─── Given data

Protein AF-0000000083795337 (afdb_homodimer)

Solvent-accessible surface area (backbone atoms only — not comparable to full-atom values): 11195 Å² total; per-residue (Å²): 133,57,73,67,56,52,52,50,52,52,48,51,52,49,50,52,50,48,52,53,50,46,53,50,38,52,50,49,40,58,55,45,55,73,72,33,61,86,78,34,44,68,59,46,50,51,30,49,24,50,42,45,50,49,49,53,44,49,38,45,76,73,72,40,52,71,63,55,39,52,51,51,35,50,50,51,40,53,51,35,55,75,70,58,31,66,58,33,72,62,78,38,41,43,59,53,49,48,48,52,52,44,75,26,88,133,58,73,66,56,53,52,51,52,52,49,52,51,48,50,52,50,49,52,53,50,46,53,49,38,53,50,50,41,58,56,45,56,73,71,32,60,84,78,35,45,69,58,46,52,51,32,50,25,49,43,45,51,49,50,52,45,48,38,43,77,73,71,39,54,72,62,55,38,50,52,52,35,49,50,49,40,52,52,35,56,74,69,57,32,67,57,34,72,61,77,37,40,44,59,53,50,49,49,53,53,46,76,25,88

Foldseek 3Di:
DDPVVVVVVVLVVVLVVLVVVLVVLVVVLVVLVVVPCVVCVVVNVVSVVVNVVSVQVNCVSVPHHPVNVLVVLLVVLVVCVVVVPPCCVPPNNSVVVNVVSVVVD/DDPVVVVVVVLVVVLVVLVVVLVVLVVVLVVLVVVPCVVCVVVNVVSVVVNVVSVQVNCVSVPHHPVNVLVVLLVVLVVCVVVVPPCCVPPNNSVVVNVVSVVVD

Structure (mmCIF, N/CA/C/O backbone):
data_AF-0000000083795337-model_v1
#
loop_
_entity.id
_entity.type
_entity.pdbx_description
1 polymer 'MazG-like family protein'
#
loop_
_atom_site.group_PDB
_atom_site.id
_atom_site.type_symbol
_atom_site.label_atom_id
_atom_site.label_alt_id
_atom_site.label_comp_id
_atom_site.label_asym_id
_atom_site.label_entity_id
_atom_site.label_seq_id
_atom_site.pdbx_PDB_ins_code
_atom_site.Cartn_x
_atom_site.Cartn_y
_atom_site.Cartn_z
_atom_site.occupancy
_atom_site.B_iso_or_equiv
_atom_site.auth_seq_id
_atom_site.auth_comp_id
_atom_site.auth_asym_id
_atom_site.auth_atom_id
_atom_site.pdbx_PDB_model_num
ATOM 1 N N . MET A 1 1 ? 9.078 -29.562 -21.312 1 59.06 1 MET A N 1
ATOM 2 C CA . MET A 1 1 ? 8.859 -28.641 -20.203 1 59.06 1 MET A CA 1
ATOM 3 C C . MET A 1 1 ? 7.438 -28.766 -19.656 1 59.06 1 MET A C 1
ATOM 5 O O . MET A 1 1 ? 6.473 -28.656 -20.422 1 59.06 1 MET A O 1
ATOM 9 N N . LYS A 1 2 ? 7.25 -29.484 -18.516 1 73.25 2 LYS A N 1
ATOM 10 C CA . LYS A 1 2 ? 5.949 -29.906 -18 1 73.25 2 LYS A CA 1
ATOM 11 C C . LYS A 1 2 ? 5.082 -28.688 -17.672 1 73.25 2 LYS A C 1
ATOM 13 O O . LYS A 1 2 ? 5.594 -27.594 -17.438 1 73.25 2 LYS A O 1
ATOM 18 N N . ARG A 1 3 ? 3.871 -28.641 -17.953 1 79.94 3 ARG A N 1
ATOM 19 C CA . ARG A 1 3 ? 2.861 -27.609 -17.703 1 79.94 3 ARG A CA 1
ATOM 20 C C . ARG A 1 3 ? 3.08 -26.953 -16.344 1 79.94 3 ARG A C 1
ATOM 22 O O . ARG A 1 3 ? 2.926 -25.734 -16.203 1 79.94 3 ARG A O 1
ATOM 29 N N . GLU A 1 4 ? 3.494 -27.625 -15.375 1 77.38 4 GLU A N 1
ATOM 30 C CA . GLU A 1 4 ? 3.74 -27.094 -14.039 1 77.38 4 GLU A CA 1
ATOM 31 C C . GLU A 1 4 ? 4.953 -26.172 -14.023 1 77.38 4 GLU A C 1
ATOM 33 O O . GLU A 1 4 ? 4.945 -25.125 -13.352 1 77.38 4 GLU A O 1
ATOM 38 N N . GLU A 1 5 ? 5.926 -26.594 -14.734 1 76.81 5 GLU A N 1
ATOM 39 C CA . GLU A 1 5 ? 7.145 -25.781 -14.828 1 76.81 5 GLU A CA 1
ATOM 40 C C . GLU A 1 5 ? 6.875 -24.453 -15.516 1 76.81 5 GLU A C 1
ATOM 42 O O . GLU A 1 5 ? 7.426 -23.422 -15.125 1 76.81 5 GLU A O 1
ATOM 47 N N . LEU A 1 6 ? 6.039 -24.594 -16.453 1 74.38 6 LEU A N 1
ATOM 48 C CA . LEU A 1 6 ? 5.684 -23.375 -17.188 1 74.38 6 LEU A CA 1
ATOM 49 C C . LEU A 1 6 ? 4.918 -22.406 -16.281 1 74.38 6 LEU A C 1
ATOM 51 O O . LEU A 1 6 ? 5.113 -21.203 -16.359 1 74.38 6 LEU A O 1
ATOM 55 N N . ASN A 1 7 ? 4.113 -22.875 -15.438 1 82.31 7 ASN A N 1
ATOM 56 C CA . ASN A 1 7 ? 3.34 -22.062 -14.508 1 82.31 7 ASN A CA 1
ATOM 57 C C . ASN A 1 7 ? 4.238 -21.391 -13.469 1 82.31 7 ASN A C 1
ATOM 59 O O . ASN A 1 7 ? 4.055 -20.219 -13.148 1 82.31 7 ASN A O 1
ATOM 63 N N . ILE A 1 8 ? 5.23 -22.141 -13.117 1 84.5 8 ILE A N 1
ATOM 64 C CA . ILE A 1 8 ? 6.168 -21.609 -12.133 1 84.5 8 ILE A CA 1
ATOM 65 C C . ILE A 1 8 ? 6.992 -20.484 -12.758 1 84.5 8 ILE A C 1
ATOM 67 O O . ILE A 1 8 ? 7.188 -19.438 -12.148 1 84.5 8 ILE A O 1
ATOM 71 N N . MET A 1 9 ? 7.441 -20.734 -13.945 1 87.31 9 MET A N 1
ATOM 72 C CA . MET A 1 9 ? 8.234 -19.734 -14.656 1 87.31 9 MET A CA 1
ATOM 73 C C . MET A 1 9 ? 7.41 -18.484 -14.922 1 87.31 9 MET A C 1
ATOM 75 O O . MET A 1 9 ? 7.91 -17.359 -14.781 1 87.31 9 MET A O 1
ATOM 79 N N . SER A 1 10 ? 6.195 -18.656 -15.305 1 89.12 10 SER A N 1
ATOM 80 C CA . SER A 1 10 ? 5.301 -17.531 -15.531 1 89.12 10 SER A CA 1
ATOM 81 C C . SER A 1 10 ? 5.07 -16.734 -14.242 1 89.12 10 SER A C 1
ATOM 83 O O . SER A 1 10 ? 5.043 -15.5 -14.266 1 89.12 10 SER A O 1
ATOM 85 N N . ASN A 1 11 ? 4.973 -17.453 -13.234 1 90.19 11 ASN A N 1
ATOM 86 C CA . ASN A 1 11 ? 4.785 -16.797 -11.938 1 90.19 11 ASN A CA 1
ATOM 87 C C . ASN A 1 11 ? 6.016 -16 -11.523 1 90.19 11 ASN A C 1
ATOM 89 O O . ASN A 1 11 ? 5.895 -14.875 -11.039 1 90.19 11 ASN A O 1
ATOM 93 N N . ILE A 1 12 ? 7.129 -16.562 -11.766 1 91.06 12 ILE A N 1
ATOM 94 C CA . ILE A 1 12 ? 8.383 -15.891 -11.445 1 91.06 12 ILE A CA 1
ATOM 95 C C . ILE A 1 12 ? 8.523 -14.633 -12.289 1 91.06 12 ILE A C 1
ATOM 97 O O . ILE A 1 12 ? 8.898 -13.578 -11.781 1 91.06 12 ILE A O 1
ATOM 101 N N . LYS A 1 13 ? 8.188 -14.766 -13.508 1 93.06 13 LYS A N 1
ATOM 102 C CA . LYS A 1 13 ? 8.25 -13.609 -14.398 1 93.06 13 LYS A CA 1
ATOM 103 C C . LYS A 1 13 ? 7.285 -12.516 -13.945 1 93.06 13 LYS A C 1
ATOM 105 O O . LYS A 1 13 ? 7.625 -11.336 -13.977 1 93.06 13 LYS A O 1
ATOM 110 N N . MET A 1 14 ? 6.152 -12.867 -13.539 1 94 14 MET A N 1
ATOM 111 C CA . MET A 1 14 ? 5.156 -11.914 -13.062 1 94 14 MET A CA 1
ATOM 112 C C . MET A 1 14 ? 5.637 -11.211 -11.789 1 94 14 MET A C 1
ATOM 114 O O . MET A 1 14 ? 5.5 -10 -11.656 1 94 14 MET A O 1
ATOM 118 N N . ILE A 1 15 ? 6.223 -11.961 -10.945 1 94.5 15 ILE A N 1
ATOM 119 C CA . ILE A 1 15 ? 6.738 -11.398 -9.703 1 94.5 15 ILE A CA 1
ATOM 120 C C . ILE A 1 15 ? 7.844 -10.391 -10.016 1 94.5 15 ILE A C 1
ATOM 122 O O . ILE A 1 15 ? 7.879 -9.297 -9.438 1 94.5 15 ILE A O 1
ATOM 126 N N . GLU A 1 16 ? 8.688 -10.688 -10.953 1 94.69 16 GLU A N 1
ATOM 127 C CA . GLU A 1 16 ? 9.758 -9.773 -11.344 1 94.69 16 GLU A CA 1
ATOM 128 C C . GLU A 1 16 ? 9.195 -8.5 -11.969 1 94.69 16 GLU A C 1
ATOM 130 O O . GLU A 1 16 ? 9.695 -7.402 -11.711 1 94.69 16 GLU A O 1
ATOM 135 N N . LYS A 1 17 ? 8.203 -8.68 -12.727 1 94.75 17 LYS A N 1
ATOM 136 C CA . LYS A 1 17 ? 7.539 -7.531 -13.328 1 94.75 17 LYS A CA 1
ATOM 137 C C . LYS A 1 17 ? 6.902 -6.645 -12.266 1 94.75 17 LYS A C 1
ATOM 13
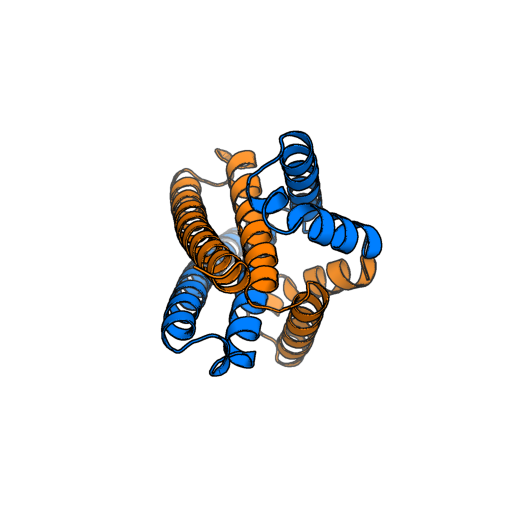9 O O . LYS A 1 17 ? 7.023 -5.418 -12.312 1 94.75 17 LYS A O 1
ATOM 144 N N . LEU A 1 18 ? 6.289 -7.273 -11.336 1 95.81 18 LEU A N 1
ATOM 145 C CA . LE
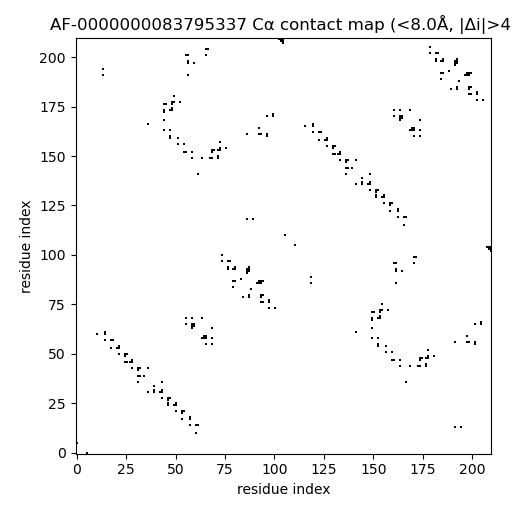U A 1 18 ? 5.641 -6.543 -10.25 1 95.81 18 LEU A CA 1
ATOM 146 C C . LEU A 1 18 ? 6.672 -5.797 -9.406 1 95.81 18 LEU A C 1
ATOM 148 O O . LEU A 1 18 ? 6.453 -4.645 -9.031 1 95.81 18 LEU A O 1
ATOM 152 N N . LYS A 1 19 ? 7.762 -6.512 -9.164 1 95.69 19 LYS A N 1
ATOM 153 C CA . LYS A 1 19 ? 8.844 -5.867 -8.43 1 95.69 19 LYS A CA 1
ATOM 154 C C . LYS A 1 19 ? 9.359 -4.637 -9.172 1 95.69 19 LYS A C 1
ATOM 156 O O . LYS A 1 19 ? 9.547 -3.578 -8.57 1 95.69 19 LYS A O 1
ATOM 161 N N . ALA A 1 20 ? 9.602 -4.766 -10.453 1 95.38 20 ALA A N 1
ATOM 162 C CA . ALA A 1 20 ? 10.078 -3.656 -11.27
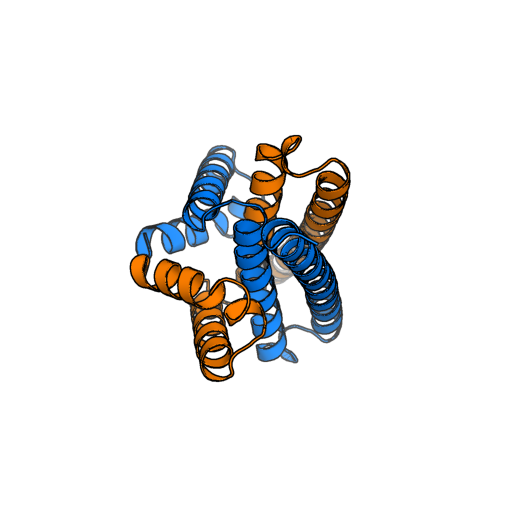3 1 95.38 20 ALA A CA 1
ATOM 163 C C . ALA A 1 20 ? 9.078 -2.51 -11.289 1 95.38 20 ALA A C 1
ATOM 165 O O . ALA A 1 20 ? 9.453 -1.345 -11.133 1 95.38 20 ALA A O 1
ATOM 166 N N . ASN A 1 21 ? 7.801 -2.818 -11.438 1 96.19 21 ASN A N 1
ATOM 167 C CA . ASN A 1 21 ? 6.75 -1.806 -11.461 1 96.19 21 ASN A CA 1
ATOM 168 C C . ASN A 1 21 ? 6.641 -1.078 -10.125 1 96.19 21 ASN A C 1
ATOM 170 O O . ASN A 1 21 ? 6.41 0.132 -10.094 1 96.19 21 ASN A O 1
ATOM 174 N N . LEU A 1 22 ? 6.797 -1.831 -9.07 1 96.56 22 LEU A N 1
ATOM 175 C CA . LEU A 1 22 ? 6.758 -1.232 -7.742 1 96.56 22 LEU A CA 1
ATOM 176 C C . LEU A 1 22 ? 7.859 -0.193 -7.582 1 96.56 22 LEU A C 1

──────

In the records above, everything from the line with "ATOM 130 O O" down to the line with "ATOM 148 O O" must be duplicated exactly, both lines kept. Leave no pictures in.

# Answer to this problem
ATOM 130 O O . GLU A 1 16 ? 9.695 -7.402 -11.711 1 94.69 16 GLU A O 1
ATOM 135 N N . LYS A 1 17 ? 8.203 -8.68 -12.727 1 94.75 17 LYS A N 1
ATOM 136 C CA . LYS A 1 17 ? 7.539 -7.531 -13.328 1 94.75 17 LYS A CA 1
ATOM 137 C C . LYS A 1 17 ? 6.902 -6.645 -12.266 1 94.75 17 LYS A C 1
ATOM 13
9 O O . LYS A 1 17 ? 7.023 -5.418 -12.312 1 94.75 17 LYS A O 1
ATOM 144 N N . LEU A 1 18 ? 6.289 -7.273 -11.336 1 95.81 18 LEU A N 1
ATOM 145 C CA . LE
U A 1 18 ? 5.641 -6.543 -10.25 1 95.81 18 LEU A CA 1
ATOM 146 C C . LEU A 1 18 ? 6.672 -5.797 -9.406 1 95.81 18 LEU A C 1
ATOM 148 O O . LEU A 1 18 ? 6.453 -4.645 -9.031 1 95.81 18 LEU A O 1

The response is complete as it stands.